Atmospheric aerosols can affect climate directly via absorption and scattering and indirectly via serving as cloud condensation nuclei and changing formation and lifetime of clouds. Quantifying such effects, in particular, the indirect effect, has been identified as a top research priority by the Intergovernmental Panel on Climate Change (IPCC), the U.S. National Research Council, and Ministry of Science and Technology of China. These effects occur through a variety of atmospheric climate-chemistry-aerosol-cloud-radiation feedback processes. Accurately simulating these feedback processes and resultant effects requires the use of online-coupled meteorology-chemistry models; among which the Weather Research and Forecast Model with Chemistry (WRF/Chem) represents a state-of-the-science online model.

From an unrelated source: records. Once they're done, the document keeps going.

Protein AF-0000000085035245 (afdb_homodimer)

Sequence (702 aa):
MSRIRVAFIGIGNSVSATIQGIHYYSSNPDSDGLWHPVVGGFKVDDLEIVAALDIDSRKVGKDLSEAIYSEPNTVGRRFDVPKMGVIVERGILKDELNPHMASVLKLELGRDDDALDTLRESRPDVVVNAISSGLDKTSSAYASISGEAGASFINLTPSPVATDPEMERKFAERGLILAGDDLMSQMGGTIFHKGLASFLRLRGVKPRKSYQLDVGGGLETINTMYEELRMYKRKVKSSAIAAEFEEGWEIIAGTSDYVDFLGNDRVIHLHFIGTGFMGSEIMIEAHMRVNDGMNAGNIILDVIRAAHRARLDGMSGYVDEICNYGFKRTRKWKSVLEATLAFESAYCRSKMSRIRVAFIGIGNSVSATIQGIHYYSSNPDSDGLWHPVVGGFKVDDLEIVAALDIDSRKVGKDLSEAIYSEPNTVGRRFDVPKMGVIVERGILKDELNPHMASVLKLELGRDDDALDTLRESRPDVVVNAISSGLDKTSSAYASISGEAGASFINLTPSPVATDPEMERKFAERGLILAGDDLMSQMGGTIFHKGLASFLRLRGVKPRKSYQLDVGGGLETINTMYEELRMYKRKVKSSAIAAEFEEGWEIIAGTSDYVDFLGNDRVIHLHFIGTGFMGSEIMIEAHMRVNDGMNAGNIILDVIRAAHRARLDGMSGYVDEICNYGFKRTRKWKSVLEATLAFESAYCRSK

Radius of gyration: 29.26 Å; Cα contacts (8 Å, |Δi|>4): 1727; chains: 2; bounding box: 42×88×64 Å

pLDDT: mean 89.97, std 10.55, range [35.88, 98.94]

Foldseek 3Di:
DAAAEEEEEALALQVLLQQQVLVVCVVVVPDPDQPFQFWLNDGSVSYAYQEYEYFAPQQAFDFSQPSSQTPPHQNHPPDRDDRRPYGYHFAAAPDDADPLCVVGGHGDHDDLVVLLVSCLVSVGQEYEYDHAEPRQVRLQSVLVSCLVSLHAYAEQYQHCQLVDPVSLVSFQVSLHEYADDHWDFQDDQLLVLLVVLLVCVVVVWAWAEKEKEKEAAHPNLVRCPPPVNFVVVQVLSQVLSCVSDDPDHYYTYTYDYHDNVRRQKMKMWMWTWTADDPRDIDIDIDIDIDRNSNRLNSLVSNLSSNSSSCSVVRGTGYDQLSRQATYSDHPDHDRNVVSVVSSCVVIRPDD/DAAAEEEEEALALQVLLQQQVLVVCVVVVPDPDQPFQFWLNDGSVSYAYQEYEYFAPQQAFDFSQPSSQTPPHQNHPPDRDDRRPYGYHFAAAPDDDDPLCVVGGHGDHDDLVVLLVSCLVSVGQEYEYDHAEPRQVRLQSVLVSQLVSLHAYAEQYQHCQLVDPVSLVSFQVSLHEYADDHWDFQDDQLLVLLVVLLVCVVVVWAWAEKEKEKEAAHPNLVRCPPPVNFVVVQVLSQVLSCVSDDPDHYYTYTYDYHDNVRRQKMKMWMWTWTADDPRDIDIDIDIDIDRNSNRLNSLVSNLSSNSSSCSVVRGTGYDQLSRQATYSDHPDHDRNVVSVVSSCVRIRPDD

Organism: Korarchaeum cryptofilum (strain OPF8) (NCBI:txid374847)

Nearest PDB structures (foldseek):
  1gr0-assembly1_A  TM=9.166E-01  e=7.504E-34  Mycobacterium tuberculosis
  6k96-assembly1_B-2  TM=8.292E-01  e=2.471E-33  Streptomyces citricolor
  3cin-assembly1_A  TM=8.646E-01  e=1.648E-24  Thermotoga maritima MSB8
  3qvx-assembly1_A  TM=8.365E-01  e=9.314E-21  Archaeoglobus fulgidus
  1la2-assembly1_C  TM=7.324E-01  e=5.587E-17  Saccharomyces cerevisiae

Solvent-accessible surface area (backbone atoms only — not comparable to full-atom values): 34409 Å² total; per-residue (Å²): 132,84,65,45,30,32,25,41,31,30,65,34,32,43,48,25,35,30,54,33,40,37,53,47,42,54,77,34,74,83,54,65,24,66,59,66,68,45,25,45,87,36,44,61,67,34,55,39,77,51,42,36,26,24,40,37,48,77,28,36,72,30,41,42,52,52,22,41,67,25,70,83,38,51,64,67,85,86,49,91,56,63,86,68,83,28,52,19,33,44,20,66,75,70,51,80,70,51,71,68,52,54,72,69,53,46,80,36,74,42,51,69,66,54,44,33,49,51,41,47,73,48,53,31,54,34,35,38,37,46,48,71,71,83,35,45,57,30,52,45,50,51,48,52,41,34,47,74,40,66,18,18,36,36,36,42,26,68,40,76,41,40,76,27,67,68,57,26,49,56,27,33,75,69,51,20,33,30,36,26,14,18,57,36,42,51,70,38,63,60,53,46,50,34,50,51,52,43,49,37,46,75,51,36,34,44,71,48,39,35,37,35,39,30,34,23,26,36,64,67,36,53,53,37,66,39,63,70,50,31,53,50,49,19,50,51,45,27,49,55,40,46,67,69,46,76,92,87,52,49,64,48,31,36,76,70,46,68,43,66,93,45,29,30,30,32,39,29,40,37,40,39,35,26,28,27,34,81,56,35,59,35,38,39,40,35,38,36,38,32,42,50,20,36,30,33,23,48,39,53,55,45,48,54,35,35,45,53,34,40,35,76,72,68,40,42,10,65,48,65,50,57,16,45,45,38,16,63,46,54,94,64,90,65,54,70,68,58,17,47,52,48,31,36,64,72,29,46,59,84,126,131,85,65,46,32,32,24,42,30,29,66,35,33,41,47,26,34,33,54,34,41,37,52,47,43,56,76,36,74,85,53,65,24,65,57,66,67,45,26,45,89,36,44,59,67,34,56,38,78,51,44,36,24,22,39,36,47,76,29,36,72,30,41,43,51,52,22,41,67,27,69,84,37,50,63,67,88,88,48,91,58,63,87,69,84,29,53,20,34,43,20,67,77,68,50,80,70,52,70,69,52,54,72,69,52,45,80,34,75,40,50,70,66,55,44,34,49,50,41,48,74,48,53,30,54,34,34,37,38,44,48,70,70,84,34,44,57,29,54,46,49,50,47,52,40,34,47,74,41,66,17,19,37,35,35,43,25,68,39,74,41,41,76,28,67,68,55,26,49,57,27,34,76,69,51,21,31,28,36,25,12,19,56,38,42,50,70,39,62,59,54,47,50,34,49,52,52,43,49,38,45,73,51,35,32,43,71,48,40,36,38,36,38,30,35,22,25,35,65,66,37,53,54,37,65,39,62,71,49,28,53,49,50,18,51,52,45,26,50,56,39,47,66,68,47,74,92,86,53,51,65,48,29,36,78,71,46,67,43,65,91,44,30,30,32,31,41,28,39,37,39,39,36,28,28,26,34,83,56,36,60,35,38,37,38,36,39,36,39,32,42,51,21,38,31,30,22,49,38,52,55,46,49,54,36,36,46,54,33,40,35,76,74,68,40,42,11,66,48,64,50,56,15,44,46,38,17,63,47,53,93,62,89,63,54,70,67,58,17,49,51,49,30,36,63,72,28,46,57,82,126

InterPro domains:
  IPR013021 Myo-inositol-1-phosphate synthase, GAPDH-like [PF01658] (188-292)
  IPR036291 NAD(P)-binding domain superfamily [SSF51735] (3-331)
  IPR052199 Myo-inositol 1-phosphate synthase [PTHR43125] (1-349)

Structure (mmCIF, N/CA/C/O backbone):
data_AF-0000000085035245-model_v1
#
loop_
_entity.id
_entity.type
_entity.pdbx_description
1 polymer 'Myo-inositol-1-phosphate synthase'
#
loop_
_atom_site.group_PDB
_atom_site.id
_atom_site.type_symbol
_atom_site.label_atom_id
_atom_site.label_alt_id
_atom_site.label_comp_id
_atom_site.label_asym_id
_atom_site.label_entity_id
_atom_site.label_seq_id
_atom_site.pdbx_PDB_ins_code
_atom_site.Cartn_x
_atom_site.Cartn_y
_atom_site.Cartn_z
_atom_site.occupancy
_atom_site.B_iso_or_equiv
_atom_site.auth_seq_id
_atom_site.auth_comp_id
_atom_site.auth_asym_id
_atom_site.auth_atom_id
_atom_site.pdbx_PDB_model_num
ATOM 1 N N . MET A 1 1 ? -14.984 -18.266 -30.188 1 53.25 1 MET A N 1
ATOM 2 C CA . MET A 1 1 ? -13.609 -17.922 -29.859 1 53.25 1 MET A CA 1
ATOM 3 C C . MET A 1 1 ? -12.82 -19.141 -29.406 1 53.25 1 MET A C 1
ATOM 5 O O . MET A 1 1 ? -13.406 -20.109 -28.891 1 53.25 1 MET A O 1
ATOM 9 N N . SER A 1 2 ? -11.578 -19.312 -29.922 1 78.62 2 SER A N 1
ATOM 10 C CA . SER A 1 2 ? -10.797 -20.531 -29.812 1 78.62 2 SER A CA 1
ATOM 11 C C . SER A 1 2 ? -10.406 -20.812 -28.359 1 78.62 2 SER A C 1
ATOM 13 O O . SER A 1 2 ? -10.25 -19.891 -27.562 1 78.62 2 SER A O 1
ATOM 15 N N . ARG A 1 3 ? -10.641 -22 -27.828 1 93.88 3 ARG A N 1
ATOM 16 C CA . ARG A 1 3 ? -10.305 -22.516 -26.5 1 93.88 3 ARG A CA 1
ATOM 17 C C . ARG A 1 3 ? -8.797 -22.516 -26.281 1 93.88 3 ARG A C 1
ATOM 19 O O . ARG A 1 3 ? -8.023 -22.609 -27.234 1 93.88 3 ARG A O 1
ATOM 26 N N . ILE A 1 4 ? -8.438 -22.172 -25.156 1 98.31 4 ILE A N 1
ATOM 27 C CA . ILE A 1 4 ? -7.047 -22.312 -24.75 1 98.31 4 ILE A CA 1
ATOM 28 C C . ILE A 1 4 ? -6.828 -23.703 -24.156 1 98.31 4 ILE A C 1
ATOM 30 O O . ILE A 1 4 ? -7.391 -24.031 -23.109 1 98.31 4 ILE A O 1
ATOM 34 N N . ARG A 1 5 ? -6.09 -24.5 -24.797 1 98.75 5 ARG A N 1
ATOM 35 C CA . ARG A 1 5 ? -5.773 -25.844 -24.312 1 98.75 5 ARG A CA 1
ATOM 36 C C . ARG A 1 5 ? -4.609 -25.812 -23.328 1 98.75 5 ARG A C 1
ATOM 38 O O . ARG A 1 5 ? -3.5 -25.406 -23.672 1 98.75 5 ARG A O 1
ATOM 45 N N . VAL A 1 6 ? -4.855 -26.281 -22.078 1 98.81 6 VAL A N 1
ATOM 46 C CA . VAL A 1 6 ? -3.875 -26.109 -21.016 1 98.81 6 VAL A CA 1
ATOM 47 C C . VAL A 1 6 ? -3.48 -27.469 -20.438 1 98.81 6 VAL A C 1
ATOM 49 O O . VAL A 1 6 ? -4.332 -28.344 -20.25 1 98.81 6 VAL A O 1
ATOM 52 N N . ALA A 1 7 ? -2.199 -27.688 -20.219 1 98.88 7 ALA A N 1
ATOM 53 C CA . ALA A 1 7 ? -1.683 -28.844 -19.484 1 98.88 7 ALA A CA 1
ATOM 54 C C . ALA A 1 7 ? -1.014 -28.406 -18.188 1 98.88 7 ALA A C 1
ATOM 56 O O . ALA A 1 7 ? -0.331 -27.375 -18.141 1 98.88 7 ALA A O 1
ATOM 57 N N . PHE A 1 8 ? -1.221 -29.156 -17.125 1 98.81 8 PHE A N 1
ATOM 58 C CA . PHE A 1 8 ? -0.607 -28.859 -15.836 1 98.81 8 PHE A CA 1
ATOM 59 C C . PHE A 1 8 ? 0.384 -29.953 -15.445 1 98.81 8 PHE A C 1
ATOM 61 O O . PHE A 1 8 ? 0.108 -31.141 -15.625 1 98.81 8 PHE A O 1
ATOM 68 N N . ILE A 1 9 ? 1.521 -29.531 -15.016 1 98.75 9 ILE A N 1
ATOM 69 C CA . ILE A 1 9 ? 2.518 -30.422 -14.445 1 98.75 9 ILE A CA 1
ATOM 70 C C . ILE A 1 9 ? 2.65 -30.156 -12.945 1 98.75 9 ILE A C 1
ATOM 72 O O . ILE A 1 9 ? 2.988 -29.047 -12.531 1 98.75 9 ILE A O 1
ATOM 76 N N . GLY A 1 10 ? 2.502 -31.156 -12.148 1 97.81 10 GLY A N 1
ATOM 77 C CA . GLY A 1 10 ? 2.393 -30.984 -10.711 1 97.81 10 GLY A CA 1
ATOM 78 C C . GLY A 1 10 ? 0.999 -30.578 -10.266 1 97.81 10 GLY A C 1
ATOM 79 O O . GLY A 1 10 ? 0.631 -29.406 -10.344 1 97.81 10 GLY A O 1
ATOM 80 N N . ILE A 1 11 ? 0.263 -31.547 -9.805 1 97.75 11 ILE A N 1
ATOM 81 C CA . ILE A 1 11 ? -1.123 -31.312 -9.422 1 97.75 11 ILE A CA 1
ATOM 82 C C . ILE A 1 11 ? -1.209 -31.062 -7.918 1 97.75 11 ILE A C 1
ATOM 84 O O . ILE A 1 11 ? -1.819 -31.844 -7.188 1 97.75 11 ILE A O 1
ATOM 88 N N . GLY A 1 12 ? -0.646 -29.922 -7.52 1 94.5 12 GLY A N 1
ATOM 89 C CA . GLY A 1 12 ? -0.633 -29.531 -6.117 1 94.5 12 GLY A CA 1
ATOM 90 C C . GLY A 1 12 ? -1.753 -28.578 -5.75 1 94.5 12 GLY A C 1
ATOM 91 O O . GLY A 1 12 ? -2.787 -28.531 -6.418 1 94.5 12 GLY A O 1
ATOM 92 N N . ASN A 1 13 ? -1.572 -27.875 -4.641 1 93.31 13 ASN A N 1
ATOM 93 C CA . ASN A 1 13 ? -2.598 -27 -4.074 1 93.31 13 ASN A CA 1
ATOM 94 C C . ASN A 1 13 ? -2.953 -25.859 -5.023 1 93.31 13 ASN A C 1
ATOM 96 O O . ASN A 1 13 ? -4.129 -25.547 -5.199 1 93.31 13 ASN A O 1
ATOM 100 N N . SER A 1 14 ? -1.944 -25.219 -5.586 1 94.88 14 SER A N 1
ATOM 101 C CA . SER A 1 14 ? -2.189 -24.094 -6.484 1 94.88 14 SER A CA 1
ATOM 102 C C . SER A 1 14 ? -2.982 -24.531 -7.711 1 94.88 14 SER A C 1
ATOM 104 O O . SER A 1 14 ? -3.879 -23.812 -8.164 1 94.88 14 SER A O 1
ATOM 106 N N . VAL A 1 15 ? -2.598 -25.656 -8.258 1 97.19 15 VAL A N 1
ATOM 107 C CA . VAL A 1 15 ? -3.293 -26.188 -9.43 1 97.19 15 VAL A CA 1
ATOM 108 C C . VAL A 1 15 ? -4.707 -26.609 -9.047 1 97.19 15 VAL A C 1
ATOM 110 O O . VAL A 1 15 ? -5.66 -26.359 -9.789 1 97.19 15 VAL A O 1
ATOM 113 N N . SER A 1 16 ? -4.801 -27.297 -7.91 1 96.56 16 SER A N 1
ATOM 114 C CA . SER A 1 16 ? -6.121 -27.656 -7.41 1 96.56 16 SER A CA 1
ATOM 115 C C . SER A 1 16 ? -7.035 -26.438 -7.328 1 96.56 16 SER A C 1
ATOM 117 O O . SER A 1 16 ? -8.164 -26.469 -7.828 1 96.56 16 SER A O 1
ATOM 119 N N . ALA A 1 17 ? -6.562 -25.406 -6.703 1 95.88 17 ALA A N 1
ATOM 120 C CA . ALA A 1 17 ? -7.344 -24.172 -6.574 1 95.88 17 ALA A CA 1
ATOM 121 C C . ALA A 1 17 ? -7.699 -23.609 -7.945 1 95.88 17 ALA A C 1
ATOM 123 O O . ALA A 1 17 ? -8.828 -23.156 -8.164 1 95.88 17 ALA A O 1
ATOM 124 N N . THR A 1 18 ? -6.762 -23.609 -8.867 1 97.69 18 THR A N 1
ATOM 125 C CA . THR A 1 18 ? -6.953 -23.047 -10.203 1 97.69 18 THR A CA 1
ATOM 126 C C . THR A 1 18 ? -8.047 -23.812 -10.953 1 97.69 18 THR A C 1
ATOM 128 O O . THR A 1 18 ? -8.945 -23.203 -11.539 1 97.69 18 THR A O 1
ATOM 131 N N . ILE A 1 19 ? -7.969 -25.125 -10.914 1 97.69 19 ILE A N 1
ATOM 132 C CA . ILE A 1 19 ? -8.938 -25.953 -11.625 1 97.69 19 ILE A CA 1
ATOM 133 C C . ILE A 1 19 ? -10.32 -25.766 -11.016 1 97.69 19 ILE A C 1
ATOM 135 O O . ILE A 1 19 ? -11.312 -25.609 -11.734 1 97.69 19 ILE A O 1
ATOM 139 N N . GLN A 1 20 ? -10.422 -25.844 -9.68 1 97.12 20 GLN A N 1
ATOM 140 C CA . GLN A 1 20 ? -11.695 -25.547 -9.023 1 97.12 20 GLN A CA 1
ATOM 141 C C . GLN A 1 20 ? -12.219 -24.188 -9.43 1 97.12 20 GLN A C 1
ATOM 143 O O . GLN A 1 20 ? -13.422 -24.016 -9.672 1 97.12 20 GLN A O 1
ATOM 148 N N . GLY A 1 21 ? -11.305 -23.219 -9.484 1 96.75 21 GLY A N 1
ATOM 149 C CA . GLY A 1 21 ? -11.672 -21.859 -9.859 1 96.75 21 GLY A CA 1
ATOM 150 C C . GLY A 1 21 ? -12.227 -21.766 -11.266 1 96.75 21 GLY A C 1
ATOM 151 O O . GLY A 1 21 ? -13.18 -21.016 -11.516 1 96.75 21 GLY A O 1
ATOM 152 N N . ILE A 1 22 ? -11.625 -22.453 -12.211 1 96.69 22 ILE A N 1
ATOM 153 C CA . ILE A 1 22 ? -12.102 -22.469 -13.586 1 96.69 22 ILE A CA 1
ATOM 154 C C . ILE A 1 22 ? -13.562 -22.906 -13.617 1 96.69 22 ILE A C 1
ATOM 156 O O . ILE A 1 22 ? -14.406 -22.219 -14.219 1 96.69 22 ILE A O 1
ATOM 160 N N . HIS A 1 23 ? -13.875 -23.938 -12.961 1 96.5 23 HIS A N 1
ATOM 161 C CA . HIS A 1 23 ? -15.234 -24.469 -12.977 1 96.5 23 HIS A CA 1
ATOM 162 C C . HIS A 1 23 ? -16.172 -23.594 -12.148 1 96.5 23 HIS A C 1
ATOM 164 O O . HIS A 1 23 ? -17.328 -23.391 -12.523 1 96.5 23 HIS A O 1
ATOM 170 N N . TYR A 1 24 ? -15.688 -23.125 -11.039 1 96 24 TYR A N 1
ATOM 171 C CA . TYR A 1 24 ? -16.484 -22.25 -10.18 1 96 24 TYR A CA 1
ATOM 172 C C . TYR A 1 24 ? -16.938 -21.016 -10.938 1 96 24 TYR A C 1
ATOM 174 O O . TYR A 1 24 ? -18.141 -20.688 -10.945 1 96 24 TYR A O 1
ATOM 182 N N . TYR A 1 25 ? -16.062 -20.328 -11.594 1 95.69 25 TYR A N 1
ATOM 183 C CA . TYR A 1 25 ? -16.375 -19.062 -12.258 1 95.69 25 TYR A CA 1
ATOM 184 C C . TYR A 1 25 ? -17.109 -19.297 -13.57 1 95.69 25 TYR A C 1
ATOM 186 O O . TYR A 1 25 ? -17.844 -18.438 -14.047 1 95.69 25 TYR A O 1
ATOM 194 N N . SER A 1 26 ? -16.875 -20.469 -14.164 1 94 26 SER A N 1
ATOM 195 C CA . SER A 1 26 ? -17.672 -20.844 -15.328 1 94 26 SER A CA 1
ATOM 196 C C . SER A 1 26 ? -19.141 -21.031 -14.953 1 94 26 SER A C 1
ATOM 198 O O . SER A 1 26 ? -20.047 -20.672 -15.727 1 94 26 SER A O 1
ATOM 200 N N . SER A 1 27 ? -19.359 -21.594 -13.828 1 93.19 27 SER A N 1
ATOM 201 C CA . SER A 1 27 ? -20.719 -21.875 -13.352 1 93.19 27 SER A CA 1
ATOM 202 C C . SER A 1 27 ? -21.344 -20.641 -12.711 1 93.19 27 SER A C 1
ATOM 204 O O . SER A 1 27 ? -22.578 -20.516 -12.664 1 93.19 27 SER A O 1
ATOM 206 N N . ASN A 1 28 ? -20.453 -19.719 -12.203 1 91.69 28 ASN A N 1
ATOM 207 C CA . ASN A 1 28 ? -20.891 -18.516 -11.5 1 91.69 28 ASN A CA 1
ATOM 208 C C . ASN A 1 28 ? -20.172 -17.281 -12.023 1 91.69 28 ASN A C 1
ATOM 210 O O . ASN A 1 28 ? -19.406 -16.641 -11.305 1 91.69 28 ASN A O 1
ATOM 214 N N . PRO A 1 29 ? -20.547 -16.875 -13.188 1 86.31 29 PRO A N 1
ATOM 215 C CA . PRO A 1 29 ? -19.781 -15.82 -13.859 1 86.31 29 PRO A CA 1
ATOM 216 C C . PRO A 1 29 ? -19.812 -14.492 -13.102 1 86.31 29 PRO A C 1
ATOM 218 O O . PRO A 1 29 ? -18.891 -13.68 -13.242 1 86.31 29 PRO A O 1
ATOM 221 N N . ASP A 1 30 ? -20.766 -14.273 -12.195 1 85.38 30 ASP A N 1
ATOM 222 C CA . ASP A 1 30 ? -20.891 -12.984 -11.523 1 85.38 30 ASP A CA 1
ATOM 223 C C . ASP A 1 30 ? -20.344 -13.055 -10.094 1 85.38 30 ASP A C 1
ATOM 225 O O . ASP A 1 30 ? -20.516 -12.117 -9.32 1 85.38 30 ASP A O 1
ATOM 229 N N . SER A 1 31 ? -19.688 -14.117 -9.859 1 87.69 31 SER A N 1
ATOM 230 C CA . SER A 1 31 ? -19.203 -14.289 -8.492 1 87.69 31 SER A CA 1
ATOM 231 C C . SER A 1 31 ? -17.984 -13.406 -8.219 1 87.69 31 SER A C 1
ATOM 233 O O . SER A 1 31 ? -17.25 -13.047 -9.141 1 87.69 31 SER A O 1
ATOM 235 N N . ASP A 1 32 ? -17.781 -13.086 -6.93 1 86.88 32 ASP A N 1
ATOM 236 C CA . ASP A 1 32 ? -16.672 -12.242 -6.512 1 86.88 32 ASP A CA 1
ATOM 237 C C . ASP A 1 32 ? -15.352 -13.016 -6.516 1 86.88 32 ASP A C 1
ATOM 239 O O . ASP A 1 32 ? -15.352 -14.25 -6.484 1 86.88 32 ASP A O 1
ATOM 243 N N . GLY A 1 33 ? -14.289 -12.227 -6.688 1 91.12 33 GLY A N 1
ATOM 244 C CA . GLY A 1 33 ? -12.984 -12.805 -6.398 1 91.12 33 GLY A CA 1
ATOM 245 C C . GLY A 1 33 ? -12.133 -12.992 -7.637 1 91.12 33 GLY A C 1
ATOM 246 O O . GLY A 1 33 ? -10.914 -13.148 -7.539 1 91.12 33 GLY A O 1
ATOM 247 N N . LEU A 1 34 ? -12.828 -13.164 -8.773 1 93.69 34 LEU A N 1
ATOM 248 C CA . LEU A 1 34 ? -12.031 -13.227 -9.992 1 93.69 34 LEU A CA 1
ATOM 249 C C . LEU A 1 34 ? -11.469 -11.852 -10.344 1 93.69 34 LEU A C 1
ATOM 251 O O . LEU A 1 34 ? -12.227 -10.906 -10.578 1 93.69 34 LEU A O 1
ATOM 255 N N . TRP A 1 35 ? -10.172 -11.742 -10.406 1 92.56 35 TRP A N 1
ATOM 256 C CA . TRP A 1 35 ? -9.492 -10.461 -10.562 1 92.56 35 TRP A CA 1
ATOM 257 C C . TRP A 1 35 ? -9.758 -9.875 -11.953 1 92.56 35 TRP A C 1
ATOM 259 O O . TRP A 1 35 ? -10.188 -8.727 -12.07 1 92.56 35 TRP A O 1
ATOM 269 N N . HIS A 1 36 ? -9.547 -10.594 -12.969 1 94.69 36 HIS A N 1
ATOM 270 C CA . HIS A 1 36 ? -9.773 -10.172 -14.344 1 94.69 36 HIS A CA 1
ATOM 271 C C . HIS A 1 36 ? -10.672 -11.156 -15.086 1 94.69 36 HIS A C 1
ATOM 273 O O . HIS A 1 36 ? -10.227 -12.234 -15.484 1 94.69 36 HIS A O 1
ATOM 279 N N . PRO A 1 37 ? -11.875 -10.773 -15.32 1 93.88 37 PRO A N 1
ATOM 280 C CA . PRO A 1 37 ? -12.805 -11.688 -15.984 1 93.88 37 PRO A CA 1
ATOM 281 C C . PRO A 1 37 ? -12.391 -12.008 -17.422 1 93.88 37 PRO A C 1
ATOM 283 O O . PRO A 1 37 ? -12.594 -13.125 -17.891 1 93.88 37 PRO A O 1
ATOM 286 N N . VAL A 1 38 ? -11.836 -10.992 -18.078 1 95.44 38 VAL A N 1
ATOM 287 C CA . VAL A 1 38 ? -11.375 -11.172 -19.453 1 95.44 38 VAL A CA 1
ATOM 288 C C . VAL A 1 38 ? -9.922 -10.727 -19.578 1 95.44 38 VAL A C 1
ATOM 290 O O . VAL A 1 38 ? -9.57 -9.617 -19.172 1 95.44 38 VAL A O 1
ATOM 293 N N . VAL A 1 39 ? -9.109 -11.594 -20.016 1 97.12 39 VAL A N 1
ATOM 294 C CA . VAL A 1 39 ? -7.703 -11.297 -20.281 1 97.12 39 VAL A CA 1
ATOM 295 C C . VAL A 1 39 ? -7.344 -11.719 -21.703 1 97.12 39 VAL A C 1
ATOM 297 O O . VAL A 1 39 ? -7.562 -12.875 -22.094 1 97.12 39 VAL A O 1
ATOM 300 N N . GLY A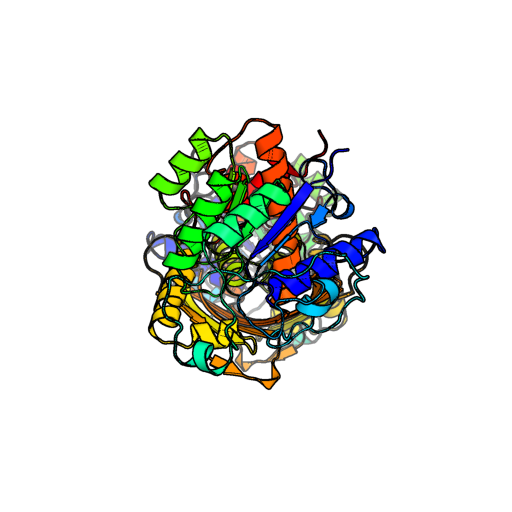 1 40 ? -6.801 -10.766 -22.484 1 96.62 40 GLY A N 1
ATOM 301 C CA . GLY A 1 40 ? -6.43 -11.07 -23.859 1 96.62 40 GLY A CA 1
ATOM 302 C C . GLY A 1 40 ? -7.602 -11.516 -24.703 1 96.62 40 GLY A C 1
ATOM 303 O O . GLY A 1 40 ? -7.43 -12.289 -25.656 1 96.62 40 GLY A O 1
ATOM 304 N N . GLY A 1 41 ? -8.812 -11.18 -24.328 1 95.69 41 GLY A N 1
ATOM 305 C CA . GLY A 1 41 ? -10.008 -11.555 -25.062 1 95.69 41 GLY A CA 1
ATOM 306 C C . GLY A 1 41 ? -10.562 -12.906 -24.656 1 95.69 41 GLY A C 1
ATOM 307 O O . GLY A 1 41 ? -11.539 -13.383 -25.234 1 95.69 41 GLY A O 1
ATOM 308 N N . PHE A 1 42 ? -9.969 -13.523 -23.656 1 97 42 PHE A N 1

In this work, aerosol direct and indirect effects via various feedback mechanisms over China are studied using WRF/Chem. Model simulations are being conducted at a horizontal grid spacing of 36-km for January, April, July, August, and October, 2008 episode to quantify the magnitudes, spatial distributions, and seasonal variation of such effects. The feedbacks of aerosols to radiation, boundary layer meteorology, and cloud formation will be analyzed. The contribution of anthropogenic aerosols to aerosol total direct and indirect effects will be estimated. The effect of emission control on air quality and climate-chemistry-aerosol-cloud-radiation feedbacks during August 2008 Olympic games will be examined by comparing simulated aerosol direct and indirect effects for July and August. The important scientific and policy implications of aerosol effects and related feedbacks on climate change mitigation and air quality improvement will be discussed.